和をもって日本となす

ロバート・ホワイティング

角川書店 1990. 3.30 初版発行 \2000


 日米野球摩擦ものの第一人者(^^;)ロバート・ホワイティングのあまりにも有名な一冊。
 それにしても、ホワイティングって、野球摩擦で何冊本を書いているんでしょうね。

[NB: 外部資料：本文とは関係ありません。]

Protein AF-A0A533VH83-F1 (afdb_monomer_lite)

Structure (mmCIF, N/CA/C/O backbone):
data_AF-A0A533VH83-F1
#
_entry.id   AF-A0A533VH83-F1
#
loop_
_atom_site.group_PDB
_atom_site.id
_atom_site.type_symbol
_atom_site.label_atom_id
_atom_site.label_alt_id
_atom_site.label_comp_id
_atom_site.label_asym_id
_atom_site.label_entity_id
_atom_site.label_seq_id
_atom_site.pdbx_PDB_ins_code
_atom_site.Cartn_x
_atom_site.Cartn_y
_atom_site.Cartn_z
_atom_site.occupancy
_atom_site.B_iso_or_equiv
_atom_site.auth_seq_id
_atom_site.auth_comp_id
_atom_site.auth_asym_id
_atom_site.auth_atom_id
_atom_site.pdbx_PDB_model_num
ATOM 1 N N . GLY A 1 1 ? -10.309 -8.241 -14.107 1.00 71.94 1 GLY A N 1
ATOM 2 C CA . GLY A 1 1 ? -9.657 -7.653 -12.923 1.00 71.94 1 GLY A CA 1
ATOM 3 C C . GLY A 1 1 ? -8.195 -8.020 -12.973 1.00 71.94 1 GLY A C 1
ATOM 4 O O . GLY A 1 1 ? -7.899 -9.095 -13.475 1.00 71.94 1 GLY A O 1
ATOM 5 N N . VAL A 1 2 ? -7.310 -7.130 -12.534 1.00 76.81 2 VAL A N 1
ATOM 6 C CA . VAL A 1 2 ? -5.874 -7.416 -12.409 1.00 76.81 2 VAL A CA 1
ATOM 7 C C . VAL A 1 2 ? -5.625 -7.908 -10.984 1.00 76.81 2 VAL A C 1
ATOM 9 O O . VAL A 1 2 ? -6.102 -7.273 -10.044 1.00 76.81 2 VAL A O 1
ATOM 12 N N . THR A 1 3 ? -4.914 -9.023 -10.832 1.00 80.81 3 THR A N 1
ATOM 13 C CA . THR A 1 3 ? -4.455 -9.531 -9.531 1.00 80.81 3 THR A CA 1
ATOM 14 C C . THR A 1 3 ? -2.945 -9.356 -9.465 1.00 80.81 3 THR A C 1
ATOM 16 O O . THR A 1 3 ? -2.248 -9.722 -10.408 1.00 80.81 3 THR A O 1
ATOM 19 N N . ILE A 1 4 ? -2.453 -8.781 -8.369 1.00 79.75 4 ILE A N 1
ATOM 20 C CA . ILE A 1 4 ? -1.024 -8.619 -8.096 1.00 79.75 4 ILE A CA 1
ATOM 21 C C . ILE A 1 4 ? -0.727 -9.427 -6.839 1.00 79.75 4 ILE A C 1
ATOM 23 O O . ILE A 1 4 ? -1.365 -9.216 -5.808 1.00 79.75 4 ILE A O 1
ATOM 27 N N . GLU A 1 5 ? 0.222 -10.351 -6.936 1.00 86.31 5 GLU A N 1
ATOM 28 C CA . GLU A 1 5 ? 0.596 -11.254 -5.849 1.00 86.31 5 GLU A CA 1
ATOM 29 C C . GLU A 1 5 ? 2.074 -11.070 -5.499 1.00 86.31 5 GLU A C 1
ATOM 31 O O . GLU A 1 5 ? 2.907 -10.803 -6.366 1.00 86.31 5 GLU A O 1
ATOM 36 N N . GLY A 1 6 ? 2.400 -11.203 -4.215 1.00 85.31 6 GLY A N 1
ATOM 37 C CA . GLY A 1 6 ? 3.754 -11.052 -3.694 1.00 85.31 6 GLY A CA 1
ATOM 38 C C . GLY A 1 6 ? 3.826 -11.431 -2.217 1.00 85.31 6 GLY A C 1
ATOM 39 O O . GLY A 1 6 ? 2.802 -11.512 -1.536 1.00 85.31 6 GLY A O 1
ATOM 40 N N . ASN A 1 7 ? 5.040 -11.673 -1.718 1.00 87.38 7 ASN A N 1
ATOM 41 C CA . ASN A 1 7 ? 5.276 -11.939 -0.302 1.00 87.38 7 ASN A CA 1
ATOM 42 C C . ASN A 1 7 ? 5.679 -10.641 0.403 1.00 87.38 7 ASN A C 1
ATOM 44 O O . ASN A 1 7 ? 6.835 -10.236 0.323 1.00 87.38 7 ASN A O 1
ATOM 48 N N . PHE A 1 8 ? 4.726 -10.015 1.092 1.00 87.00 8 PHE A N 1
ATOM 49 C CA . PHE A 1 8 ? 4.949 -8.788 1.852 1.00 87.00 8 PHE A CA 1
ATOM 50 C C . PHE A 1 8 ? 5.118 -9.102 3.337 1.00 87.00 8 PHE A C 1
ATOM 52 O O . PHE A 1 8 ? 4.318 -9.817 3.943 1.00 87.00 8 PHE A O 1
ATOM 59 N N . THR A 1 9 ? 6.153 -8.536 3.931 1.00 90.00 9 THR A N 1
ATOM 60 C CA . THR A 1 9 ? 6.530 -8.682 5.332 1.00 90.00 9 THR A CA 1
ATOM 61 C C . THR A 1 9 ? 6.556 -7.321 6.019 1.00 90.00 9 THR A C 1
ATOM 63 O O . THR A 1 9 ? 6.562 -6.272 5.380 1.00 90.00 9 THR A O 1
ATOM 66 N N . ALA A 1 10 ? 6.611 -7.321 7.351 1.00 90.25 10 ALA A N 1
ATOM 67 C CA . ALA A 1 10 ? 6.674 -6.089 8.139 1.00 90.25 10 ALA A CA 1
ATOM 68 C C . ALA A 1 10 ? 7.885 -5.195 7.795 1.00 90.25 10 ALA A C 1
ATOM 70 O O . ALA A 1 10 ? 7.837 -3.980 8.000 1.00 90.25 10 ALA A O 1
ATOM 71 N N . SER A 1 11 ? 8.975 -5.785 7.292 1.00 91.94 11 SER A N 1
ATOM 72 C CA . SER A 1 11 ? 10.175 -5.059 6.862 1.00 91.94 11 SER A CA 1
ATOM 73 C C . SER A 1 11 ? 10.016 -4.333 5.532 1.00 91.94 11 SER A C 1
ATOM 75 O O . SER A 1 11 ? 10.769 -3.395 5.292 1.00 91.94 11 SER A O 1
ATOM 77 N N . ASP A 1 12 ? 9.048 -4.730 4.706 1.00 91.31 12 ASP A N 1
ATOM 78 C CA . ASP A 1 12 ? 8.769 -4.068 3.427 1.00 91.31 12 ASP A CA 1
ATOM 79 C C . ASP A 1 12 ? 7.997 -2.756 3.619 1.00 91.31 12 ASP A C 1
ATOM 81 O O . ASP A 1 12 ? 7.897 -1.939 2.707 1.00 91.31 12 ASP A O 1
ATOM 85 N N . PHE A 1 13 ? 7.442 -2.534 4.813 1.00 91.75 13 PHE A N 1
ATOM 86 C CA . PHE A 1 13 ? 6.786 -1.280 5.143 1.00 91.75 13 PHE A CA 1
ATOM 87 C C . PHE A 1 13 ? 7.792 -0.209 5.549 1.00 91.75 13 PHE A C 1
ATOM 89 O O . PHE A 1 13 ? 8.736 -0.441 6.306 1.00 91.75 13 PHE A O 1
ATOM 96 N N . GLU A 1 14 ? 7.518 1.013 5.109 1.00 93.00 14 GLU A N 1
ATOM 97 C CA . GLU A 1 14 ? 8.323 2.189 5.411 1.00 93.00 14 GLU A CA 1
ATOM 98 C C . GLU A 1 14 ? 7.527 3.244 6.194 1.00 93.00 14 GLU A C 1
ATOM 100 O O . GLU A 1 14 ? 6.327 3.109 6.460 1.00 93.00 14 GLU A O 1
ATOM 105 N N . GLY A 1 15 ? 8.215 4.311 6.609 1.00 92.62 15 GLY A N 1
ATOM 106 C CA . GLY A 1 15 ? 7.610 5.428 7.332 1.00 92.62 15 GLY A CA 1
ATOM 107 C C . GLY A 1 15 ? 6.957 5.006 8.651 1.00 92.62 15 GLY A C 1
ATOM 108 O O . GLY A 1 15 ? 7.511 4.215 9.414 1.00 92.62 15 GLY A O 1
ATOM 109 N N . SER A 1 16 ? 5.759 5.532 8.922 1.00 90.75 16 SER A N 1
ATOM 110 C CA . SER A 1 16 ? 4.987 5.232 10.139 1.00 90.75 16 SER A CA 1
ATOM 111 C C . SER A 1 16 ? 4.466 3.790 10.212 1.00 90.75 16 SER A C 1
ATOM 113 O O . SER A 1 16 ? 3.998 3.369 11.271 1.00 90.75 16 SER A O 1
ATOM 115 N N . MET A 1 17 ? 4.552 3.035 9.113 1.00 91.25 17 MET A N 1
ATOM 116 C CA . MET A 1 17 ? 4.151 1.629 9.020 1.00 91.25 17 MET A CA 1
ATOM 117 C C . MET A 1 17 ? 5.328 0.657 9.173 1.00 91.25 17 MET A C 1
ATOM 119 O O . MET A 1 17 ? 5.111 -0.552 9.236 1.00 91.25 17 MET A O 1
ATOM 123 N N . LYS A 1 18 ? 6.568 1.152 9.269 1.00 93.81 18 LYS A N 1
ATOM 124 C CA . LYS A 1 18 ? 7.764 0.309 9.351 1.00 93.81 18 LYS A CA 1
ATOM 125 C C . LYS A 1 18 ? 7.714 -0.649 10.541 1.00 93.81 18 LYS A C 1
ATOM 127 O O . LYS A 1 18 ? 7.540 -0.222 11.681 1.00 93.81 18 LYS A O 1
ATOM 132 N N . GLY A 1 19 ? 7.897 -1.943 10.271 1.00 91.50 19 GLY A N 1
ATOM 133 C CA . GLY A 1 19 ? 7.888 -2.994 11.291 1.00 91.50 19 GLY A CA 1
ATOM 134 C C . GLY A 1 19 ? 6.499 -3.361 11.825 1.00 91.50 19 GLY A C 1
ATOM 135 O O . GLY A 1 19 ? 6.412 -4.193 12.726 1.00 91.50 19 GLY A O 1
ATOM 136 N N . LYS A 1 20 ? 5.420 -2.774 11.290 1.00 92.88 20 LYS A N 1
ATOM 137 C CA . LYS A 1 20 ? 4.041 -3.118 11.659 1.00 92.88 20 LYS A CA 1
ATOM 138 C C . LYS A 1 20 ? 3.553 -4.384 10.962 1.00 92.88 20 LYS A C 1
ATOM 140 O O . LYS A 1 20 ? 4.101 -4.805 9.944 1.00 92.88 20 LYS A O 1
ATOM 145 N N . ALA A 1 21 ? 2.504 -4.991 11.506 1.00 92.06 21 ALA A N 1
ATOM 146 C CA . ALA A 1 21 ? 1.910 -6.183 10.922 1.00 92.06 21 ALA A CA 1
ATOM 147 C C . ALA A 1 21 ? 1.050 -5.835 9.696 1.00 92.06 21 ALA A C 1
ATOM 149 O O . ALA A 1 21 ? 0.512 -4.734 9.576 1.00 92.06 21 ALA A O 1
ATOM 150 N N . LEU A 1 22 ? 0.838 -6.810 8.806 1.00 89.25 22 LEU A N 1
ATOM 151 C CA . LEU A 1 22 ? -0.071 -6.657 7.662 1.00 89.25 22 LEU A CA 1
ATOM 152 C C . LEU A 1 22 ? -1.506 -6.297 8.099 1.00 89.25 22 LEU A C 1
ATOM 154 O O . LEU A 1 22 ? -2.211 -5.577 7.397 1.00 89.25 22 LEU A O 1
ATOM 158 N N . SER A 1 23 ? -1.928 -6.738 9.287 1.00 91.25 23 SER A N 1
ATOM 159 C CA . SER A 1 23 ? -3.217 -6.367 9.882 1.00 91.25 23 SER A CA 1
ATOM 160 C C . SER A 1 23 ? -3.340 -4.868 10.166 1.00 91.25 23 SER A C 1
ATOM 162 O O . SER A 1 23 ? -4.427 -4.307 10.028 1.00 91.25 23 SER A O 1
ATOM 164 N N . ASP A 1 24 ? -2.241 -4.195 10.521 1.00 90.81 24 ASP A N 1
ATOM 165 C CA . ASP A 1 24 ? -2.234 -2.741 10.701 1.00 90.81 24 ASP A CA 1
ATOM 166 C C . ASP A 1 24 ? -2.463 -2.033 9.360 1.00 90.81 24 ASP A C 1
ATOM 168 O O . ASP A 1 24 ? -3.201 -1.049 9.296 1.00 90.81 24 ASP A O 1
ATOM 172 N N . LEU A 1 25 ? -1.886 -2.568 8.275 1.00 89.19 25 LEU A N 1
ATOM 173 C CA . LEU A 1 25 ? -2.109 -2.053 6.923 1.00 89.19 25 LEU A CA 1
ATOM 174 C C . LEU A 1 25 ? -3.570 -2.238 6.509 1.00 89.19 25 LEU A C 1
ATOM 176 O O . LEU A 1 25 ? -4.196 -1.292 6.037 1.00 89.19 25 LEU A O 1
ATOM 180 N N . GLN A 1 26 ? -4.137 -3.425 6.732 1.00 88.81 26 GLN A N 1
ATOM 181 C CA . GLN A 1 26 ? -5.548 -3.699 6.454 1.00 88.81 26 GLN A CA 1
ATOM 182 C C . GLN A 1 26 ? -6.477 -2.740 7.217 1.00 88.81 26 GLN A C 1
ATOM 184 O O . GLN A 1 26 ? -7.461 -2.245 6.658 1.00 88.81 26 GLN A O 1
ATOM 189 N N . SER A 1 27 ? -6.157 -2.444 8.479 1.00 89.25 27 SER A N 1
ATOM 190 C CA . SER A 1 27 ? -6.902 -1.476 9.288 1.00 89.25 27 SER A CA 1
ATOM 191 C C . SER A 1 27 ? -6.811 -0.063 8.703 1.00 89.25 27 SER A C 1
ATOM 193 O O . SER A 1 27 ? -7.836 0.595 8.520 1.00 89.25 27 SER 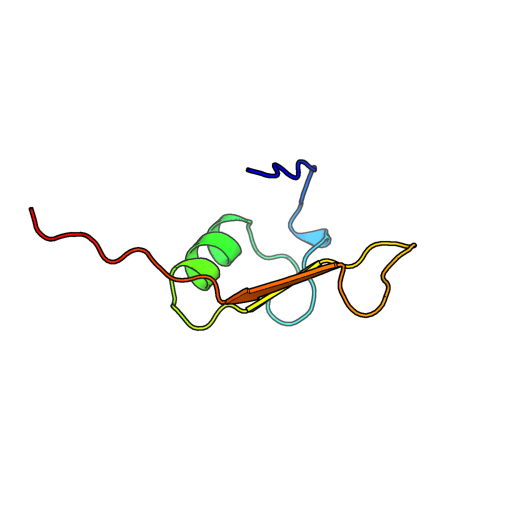A O 1
ATOM 195 N N . ALA A 1 28 ? -5.615 0.378 8.298 1.00 87.81 28 ALA A N 1
ATOM 196 C CA . ALA A 1 28 ? -5.428 1.674 7.646 1.00 87.81 28 ALA A CA 1
ATOM 197 C C . ALA A 1 28 ? -6.233 1.784 6.338 1.00 87.81 28 ALA A C 1
ATOM 199 O O . ALA A 1 28 ? -6.941 2.772 6.128 1.00 87.81 28 ALA A O 1
ATOM 200 N N . MET A 1 29 ? -6.218 0.737 5.507 1.00 88.44 29 MET A N 1
ATOM 201 C CA . MET A 1 29 ? -7.010 0.645 4.270 1.00 88.44 29 MET A CA 1
ATOM 202 C C . MET A 1 29 ? -8.523 0.682 4.515 1.00 88.44 29 MET A C 1
ATOM 204 O O . MET A 1 29 ? -9.278 1.132 3.655 1.00 88.44 29 MET A O 1
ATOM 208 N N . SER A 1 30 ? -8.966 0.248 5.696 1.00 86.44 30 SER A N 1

私の知っている限りでも4,5冊はあります。
 この本は1989年にアメリカ人のために書かれた本で、なにか外人選手が日本ではかなりひどい扱いを受けているような紹介がされています。
 まぁ、全て真実なんだろうけど、何か違和感があるなぁと思っていました。
 で、よくよく考えると、日本で外人選手に対して排他的な仕打ちをしているのは、多くの場合、マスコミとか野球界そのものとか、表面的に世間に出てくる部分の人たちなんですよね。
 ファンの立場として考えると、そんなに外人選手をよそ者扱いしているという印象はないんですよね。少なくともいいプレーを見せてくれる選手に対して敵意をもつというのはファンの間ではなくて、大抵野球機構が妙なコメント出したり、マスコミが変なこと言い出すケースが多いんですよね。
 どうも私のマスコミ不審はそんなところに起因しているような気がします。マスコミが世論を煽ったり、操作したりしている・・・。(^^;
 この本の題名に示されているように、日本の野球はを重んじているということが書かれいます。
 野球に限らず、日本人って基本的にそういうところありましたね。
 でも、なんか最近はそういう風潮もだんだん薄れていっているような感じがします。ただ、日本の中枢を動かしているお年寄りはいまだに・・・なんでしょうが。(笑)
 それに日米の野球環境も、この本が書かれた当時と比べてかなり変わってきました。
 何と言っても、野茂をはじめとする日本人選手の大リーグでの活躍。アメリカ人の日本を見る目、日本人のアメリカを見る目が野球を通して変わってきたという意味では画期的ですよね。
 日本でも実質的な外人枠の撤廃があったりして、どんどん状況は変化しているように思います。
 この状況をホワイティング氏はどういう風に感じていることでしょう。是非、1冊出して欲しいものです。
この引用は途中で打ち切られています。